Segment Start: SOURCE RECORDS
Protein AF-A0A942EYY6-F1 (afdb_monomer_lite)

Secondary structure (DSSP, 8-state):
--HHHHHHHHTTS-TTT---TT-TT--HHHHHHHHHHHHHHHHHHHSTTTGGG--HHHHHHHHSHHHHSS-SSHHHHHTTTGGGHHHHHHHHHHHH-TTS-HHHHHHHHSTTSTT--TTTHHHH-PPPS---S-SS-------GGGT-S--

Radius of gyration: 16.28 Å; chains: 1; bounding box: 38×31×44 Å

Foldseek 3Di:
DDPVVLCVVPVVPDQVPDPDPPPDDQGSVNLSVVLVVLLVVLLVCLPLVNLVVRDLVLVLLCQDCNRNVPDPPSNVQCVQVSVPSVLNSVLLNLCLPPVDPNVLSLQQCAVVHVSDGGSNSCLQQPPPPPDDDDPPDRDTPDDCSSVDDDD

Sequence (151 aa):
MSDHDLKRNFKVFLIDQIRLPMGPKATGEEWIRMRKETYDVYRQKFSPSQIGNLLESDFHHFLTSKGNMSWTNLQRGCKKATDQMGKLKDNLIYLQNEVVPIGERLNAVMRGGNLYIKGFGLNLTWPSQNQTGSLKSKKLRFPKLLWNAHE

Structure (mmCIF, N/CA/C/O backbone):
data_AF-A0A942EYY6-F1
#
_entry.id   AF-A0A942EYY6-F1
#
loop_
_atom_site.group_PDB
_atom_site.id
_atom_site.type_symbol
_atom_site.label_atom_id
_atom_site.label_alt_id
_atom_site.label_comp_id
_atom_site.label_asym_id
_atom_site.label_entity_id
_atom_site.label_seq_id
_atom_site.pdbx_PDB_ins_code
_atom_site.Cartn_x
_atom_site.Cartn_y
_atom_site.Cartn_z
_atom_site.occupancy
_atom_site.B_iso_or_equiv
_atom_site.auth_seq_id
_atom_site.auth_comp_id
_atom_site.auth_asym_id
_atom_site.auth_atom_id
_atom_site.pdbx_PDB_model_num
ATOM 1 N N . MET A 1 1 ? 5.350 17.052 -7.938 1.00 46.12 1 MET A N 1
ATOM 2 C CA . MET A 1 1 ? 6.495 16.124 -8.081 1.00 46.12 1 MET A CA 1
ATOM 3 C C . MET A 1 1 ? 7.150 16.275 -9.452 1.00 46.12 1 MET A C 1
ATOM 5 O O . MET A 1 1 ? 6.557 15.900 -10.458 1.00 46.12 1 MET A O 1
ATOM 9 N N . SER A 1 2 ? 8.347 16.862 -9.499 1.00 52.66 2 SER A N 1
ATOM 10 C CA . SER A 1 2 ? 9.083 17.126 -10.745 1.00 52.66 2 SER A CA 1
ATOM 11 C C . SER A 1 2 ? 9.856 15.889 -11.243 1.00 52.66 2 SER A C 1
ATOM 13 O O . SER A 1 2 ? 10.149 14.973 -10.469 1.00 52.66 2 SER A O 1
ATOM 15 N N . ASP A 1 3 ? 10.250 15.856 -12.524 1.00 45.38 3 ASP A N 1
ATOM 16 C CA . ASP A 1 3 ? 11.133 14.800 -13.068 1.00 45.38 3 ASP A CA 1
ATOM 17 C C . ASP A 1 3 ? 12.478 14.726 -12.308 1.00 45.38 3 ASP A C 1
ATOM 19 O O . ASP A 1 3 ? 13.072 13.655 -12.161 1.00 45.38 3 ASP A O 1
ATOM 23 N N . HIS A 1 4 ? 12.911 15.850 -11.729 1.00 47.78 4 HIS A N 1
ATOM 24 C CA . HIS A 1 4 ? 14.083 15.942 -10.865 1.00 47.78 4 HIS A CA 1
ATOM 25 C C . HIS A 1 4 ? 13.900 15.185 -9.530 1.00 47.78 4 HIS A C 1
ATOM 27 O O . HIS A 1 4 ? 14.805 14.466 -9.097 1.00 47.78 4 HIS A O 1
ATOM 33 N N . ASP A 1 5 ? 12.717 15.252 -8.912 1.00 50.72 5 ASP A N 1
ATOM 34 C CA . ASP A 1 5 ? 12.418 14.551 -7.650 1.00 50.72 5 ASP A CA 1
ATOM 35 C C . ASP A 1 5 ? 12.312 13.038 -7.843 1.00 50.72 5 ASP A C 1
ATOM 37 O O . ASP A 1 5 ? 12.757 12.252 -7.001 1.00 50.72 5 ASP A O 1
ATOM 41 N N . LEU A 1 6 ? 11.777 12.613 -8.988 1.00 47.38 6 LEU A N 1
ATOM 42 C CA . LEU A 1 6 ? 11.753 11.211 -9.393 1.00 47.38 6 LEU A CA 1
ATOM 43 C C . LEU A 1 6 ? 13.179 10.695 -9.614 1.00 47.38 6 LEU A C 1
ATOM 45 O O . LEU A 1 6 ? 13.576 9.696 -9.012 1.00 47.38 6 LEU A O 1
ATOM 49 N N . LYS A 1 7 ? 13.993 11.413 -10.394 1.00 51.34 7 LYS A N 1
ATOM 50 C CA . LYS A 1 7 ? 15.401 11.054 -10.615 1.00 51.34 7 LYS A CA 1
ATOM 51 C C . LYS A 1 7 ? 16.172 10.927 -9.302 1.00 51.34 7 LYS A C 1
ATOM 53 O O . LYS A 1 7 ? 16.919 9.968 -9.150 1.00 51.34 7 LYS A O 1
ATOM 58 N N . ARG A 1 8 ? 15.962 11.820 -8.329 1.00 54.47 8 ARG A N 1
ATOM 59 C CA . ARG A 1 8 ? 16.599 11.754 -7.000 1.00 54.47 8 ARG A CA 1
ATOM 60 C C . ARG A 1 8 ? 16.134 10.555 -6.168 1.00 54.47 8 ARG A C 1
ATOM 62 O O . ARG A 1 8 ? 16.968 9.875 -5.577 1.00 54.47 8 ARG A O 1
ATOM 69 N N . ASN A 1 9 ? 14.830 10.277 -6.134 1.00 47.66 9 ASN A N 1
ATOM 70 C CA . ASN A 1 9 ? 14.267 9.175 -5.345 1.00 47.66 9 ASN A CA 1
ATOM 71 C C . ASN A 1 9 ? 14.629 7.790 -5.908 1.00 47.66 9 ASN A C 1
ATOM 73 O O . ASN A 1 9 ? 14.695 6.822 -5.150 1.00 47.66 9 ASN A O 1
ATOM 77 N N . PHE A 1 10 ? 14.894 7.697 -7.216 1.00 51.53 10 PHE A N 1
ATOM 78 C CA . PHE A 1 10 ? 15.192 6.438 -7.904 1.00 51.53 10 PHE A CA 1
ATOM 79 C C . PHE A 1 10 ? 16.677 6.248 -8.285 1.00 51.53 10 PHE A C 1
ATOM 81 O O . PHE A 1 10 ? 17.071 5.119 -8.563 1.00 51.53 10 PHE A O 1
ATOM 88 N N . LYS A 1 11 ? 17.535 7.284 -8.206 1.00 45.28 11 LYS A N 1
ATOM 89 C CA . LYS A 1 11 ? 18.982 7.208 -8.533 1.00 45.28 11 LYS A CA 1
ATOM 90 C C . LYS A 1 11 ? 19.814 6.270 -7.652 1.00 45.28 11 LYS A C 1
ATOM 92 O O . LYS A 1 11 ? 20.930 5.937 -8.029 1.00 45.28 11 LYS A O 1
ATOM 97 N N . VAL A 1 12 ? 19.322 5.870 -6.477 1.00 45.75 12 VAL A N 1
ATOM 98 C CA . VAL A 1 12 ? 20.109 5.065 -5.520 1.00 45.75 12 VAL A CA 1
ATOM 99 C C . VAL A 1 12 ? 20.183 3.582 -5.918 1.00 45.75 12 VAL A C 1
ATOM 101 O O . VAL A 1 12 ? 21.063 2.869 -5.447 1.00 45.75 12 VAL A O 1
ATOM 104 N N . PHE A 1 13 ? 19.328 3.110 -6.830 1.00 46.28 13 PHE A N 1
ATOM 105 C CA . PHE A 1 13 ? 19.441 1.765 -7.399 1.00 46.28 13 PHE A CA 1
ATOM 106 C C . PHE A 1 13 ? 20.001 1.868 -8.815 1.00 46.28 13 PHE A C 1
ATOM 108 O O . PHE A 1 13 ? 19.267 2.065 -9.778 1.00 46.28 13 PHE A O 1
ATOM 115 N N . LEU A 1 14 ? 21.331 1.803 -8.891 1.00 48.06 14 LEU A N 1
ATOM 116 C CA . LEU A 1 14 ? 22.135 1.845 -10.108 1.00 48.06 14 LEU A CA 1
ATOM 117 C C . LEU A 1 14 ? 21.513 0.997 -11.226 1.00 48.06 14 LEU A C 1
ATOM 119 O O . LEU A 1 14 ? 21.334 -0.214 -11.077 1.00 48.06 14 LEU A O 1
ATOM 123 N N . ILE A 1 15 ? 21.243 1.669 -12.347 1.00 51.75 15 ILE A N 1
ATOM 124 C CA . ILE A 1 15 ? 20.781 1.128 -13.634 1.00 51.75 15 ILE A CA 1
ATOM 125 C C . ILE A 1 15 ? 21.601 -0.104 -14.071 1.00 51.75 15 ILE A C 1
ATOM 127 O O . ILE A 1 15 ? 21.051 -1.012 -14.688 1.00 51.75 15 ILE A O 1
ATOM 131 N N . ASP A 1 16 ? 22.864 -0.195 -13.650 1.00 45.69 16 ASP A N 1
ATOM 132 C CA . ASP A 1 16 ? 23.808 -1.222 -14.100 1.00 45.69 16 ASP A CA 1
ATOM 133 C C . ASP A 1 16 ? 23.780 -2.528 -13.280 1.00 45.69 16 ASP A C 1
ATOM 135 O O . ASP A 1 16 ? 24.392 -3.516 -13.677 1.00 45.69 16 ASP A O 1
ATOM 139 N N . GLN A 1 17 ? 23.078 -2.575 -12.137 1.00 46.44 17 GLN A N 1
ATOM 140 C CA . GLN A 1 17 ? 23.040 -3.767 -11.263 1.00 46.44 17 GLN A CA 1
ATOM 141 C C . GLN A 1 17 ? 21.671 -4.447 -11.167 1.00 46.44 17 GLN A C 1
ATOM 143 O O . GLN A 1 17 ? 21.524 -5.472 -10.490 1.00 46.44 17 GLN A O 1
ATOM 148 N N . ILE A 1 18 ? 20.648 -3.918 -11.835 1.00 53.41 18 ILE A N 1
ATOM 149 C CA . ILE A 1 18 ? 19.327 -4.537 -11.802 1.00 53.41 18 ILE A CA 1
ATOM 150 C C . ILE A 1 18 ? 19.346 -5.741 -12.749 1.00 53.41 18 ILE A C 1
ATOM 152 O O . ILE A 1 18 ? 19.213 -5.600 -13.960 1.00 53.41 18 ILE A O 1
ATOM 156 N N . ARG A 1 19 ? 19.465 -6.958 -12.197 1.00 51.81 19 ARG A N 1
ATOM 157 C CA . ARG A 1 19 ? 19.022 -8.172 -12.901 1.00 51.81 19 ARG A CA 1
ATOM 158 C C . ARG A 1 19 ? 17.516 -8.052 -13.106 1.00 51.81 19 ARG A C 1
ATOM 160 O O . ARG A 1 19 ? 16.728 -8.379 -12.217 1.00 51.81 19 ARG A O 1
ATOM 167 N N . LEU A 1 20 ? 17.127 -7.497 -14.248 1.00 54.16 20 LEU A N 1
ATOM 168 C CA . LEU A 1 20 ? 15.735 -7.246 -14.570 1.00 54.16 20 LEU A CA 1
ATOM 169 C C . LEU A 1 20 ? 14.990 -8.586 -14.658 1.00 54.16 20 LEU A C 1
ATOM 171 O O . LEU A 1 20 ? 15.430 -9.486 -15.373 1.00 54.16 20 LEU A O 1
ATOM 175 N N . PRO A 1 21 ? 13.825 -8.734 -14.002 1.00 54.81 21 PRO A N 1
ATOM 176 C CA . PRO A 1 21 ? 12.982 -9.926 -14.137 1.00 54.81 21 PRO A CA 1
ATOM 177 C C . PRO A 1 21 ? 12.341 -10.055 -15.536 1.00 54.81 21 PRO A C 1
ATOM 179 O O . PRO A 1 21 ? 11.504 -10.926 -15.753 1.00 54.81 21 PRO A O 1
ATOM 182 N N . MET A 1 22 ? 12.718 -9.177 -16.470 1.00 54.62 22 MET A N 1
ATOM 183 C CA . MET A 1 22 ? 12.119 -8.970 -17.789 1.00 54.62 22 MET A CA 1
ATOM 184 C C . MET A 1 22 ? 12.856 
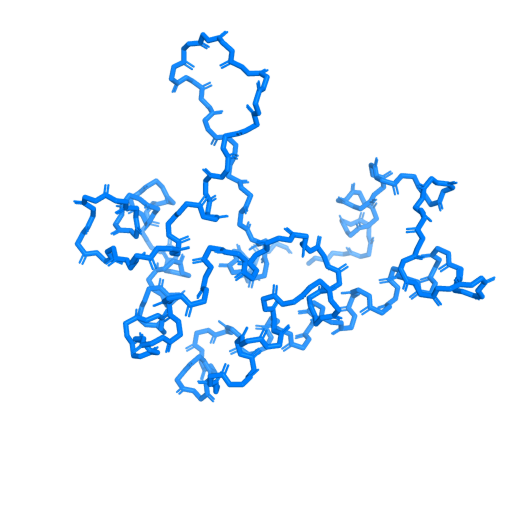-9.720 -18.915 1.00 54.62 22 MET A C 1
ATOM 186 O O . MET A 1 22 ? 12.550 -9.529 -20.088 1.00 54.62 22 MET A O 1
ATOM 190 N N . GLY A 1 23 ? 13.829 -10.576 -18.585 1.00 57.72 23 GLY A N 1
ATOM 191 C CA . GLY A 1 23 ? 14.651 -11.259 -19.586 1.00 57.72 23 GLY A CA 1
ATOM 192 C C . GLY A 1 23 ? 15.684 -10.332 -20.256 1.00 57.72 23 GLY A C 1
ATOM 193 O O . GLY A 1 23 ? 15.829 -9.174 -19.869 1.00 57.72 23 GLY A O 1
ATOM 194 N N . PRO A 1 24 ? 16.434 -10.832 -21.252 1.00 56.38 24 PRO A N 1
ATOM 195 C CA . PRO A 1 24 ? 17.686 -10.224 -21.727 1.00 56.38 24 PRO A CA 1
ATOM 196 C C . PRO A 1 24 ? 17.553 -8.929 -22.558 1.00 56.38 24 PRO A C 1
ATOM 198 O O . PRO A 1 24 ? 18.540 -8.511 -23.152 1.00 56.38 24 PRO A O 1
ATOM 201 N N . LYS A 1 25 ? 16.371 -8.297 -22.651 1.00 59.00 25 LYS A N 1
ATOM 202 C CA . LYS A 1 25 ? 16.116 -7.209 -23.626 1.00 59.00 25 LYS A CA 1
ATOM 203 C C . LYS A 1 25 ? 15.597 -5.880 -23.068 1.00 59.00 25 LYS A C 1
ATOM 205 O O . LYS A 1 25 ? 15.560 -4.913 -23.820 1.00 59.00 25 LYS A O 1
ATOM 210 N N . ALA A 1 26 ? 15.185 -5.796 -21.806 1.00 63.94 26 ALA A N 1
ATOM 211 C CA . ALA A 1 26 ? 14.730 -4.519 -21.253 1.00 63.94 26 ALA A CA 1
ATOM 212 C C . ALA A 1 26 ? 15.939 -3.676 -20.816 1.00 63.94 26 ALA A C 1
ATOM 214 O O . ALA A 1 26 ? 16.785 -4.162 -20.070 1.00 63.94 26 ALA A O 1
ATOM 215 N N . THR A 1 27 ? 16.030 -2.426 -21.272 1.00 78.50 27 THR A N 1
ATOM 216 C CA . THR A 1 27 ? 17.034 -1.473 -20.776 1.00 78.50 27 THR A CA 1
ATOM 217 C C . THR A 1 27 ? 16.616 -0.935 -19.402 1.00 78.50 27 THR A C 1
ATOM 219 O O . THR A 1 27 ? 15.449 -1.026 -19.006 1.00 78.50 27 THR A O 1
ATOM 222 N N . GLY A 1 28 ? 17.553 -0.348 -18.651 1.00 76.00 28 GLY A N 1
ATOM 223 C CA . GLY A 1 28 ? 17.221 0.307 -17.381 1.00 76.00 28 GLY A CA 1
ATOM 224 C C . GLY A 1 28 ? 16.222 1.459 -17.544 1.00 76.00 28 GLY A C 1
ATOM 225 O O . GLY A 1 28 ? 15.352 1.641 -16.696 1.00 76.00 28 GLY A O 1
ATOM 226 N N . GLU A 1 29 ? 16.291 2.193 -18.657 1.00 78.06 29 GLU A N 1
ATOM 227 C CA . GLU A 1 29 ? 15.336 3.256 -18.995 1.00 78.06 29 GLU A CA 1
ATOM 228 C C . GLU A 1 29 ? 13.926 2.710 -19.223 1.00 78.06 29 GLU A C 1
ATOM 230 O O . GLU A 1 29 ? 12.964 3.243 -18.667 1.00 78.06 29 GLU A O 1
ATOM 235 N N . GLU A 1 30 ? 13.811 1.608 -19.968 1.00 79.94 30 GLU A N 1
ATOM 236 C CA . GLU A 1 30 ? 12.538 0.935 -20.212 1.00 79.94 30 GLU A CA 1
ATOM 237 C C . GLU A 1 30 ? 11.901 0.485 -18.895 1.00 79.94 30 GLU A C 1
ATOM 239 O O . GLU A 1 30 ? 10.722 0.724 -18.637 1.00 79.94 30 GLU A O 1
ATOM 244 N N . TRP A 1 31 ? 12.705 -0.090 -17.999 1.00 78.88 31 TRP A N 1
ATOM 245 C CA . TRP A 1 31 ? 12.245 -0.483 -16.671 1.00 78.88 31 TRP A CA 1
ATOM 246 C C . TRP A 1 31 ? 11.767 0.697 -15.821 1.00 78.88 31 TRP A C 1
ATOM 248 O O . TRP A 1 31 ? 10.727 0.597 -15.165 1.00 78.88 31 TRP A O 1
ATOM 258 N N . ILE A 1 32 ? 12.487 1.823 -15.845 1.00 81.19 32 ILE A N 1
ATOM 259 C CA . ILE A 1 32 ? 12.064 3.049 -15.156 1.00 81.19 32 ILE A CA 1
ATOM 260 C C . ILE A 1 32 ? 10.735 3.546 -15.730 1.00 81.19 32 ILE A C 1
ATOM 262 O O . ILE A 1 32 ? 9.837 3.879 -14.954 1.00 81.19 32 ILE A O 1
ATOM 266 N N . ARG A 1 33 ? 10.591 3.581 -17.061 1.00 85.81 33 ARG A N 1
ATOM 267 C CA . ARG A 1 33 ? 9.358 4.004 -17.739 1.00 85.81 33 ARG A CA 1
ATOM 268 C C . ARG A 1 33 ? 8.172 3.149 -17.310 1.00 85.81 33 ARG A C 1
ATOM 270 O O . ARG A 1 33 ? 7.216 3.681 -16.753 1.00 85.81 33 ARG A O 1
ATOM 277 N N . MET A 1 34 ? 8.276 1.833 -17.469 1.00 83.44 34 MET A N 1
ATOM 278 C CA . MET A 1 34 ? 7.197 0.919 -17.102 1.00 83.44 34 MET A CA 1
ATOM 279 C C . MET A 1 34 ? 6.849 1.040 -15.605 1.00 83.44 34 MET A C 1
ATOM 281 O O . MET A 1 34 ? 5.684 0.946 -15.217 1.00 83.44 34 MET A O 1
ATOM 285 N N . ARG A 1 35 ? 7.836 1.276 -14.722 1.00 83.69 35 ARG A N 1
ATOM 286 C CA . ARG A 1 35 ? 7.574 1.509 -13.289 1.00 83.69 35 ARG A CA 1
ATOM 287 C C . ARG A 1 35 ? 6.813 2.797 -13.025 1.00 83.69 35 ARG A C 1
ATOM 289 O O . ARG A 1 35 ? 5.979 2.795 -12.123 1.00 83.69 35 ARG A O 1
ATOM 296 N N . LYS A 1 36 ? 7.099 3.872 -13.766 1.00 84.94 36 LYS A N 1
ATOM 297 C CA . LYS A 1 36 ? 6.337 5.127 -13.685 1.00 84.94 36 LYS A CA 1
ATOM 298 C C . LYS A 1 36 ? 4.885 4.891 -14.109 1.00 84.94 36 LYS A C 1
ATOM 300 O O . LYS A 1 36 ? 3.985 5.197 -13.340 1.00 84.94 36 LYS A O 1
ATOM 305 N N . GLU A 1 37 ? 4.669 4.233 -15.244 1.00 87.94 37 GLU A N 1
ATOM 306 C CA . GLU A 1 37 ? 3.324 3.898 -15.736 1.00 87.94 37 GLU A CA 1
ATOM 307 C C . GLU A 1 37 ? 2.546 3.038 -14.728 1.00 87.94 37 GLU A C 1
ATOM 309 O O . GLU A 1 37 ? 1.408 3.337 -14.373 1.00 87.94 37 GLU A O 1
ATOM 314 N N . THR A 1 38 ? 3.195 2.006 -14.186 1.00 86.69 38 THR A N 1
ATOM 315 C CA . THR A 1 38 ? 2.615 1.141 -13.149 1.00 86.69 38 THR A CA 1
ATOM 316 C C . THR A 1 38 ? 2.274 1.926 -11.881 1.00 86.69 38 THR A C 1
ATOM 318 O O . THR A 1 38 ? 1.220 1.718 -11.276 1.00 86.69 38 THR A O 1
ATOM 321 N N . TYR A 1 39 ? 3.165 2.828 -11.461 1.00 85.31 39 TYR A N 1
Segment End: SOURCE RECORDS
◆ **WHAT THE TASK ASKS**: From the data above, output exactly the lines between the one containing "ATOM 11 C C" and the one containing "ATOM 62 O O", counting both of them.

◆ **WRITTEN RESPONSE**:
ATOM 11 C C . SER A 1 2 ? 9.856 15.889 -11.243 1.00 52.66 2 SER A C 1
ATOM 13 O O . SER A 1 2 ? 10.149 14.973 -10.469 1.00 52.66 2 SER A O 1
ATOM 15 N N . ASP A 1 3 ? 10.250 15.856 -12.524 1.00 45.38 3 ASP A N 1
ATOM 16 C CA . ASP A 1 3 ? 11.133 14.800 -13.068 1.00 45.38 3 ASP A CA 1
ATOM 17 C C . ASP A 1 3 ? 12.478 14.726 -12.308 1.00 45.38 3 ASP A C 1
ATOM 19 O O . ASP A 1 3 ? 13.072 13.655 -12.161 1.00 45.38 3 ASP A O 1
ATOM 23 N N . HIS A 1 4 ? 12.911 15.850 -11.729 1.00 47.78 4 HIS A N 1
ATOM 24 C CA . HIS A 1 4 ? 14.083 15.942 -10.865 1.00 47.78 4 HIS A CA 1
ATOM 25 C C . HIS A 1 4 ? 13.900 15.185 -9.530 1.00 47.78 4 HIS A C 1
ATOM 27 O O . HIS A 1 4 ? 14.805 14.466 -9.097 1.00 47.78 4 HIS A O 1
ATOM 33 N N . ASP A 1 5 ? 12.717 15.252 -8.912 1.00 50.72 5 ASP A N 1
ATOM 34 C CA . ASP A 1 5 ? 12.418 14.551 -7.650 1.00 50.72 5 ASP A CA 1
ATOM 35 C C . ASP A 1 5 ? 12.312 13.038 -7.843 1.00 50.72 5 ASP A C 1
ATOM 37 O O . ASP A 1 5 ? 12.757 12.252 -7.001 1.00 50.72 5 ASP A O 1
ATOM 41 N N . LEU A 1 6 ? 11.777 12.613 -8.988 1.00 47.38 6 LEU A N 1
ATOM 42 C CA . LEU A 1 6 ? 11.753 11.211 -9.393 1.00 47.38 6 LEU A CA 1
ATOM 43 C C . LEU A 1 6 ? 13.179 10.695 -9.614 1.00 47.38 6 LEU A C 1
ATOM 45 O O . LEU A 1 6 ? 13.576 9.696 -9.012 1.00 47.38 6 LEU A O 1
ATOM 49 N N . LYS A 1 7 ? 13.993 11.413 -10.394 1.00 51.34 7 LYS A N 1
ATOM 50 C CA . LYS A 1 7 ? 15.401 11.054 -10.615 1.00 51.34 7 LYS A CA 1
ATOM 51 C C . LYS A 1 7 ? 16.172 10.927 -9.302 1.00 51.34 7 LYS A C 1
ATOM 53 O O . LYS A 1 7 ? 16.919 9.968 -9.150 1.00 51.34 7 LYS A O 1
ATOM 58 N N . ARG A 1 8 ? 15.962 11.820 -8.329 1.00 54.47 8 ARG A N 1
ATOM 59 C CA . ARG A 1 8 ? 16.599 11.754 -7.000 1.00 54.47 8 ARG A CA 1
ATOM 60 C C . ARG A 1 8 ? 16.134 10.555 -6.168 1.00 54.47 8 ARG A C 1
ATOM 62 O O . ARG A 1 8 ? 16.968 9.875 -5.577 1.00 54.47 8 ARG A O 1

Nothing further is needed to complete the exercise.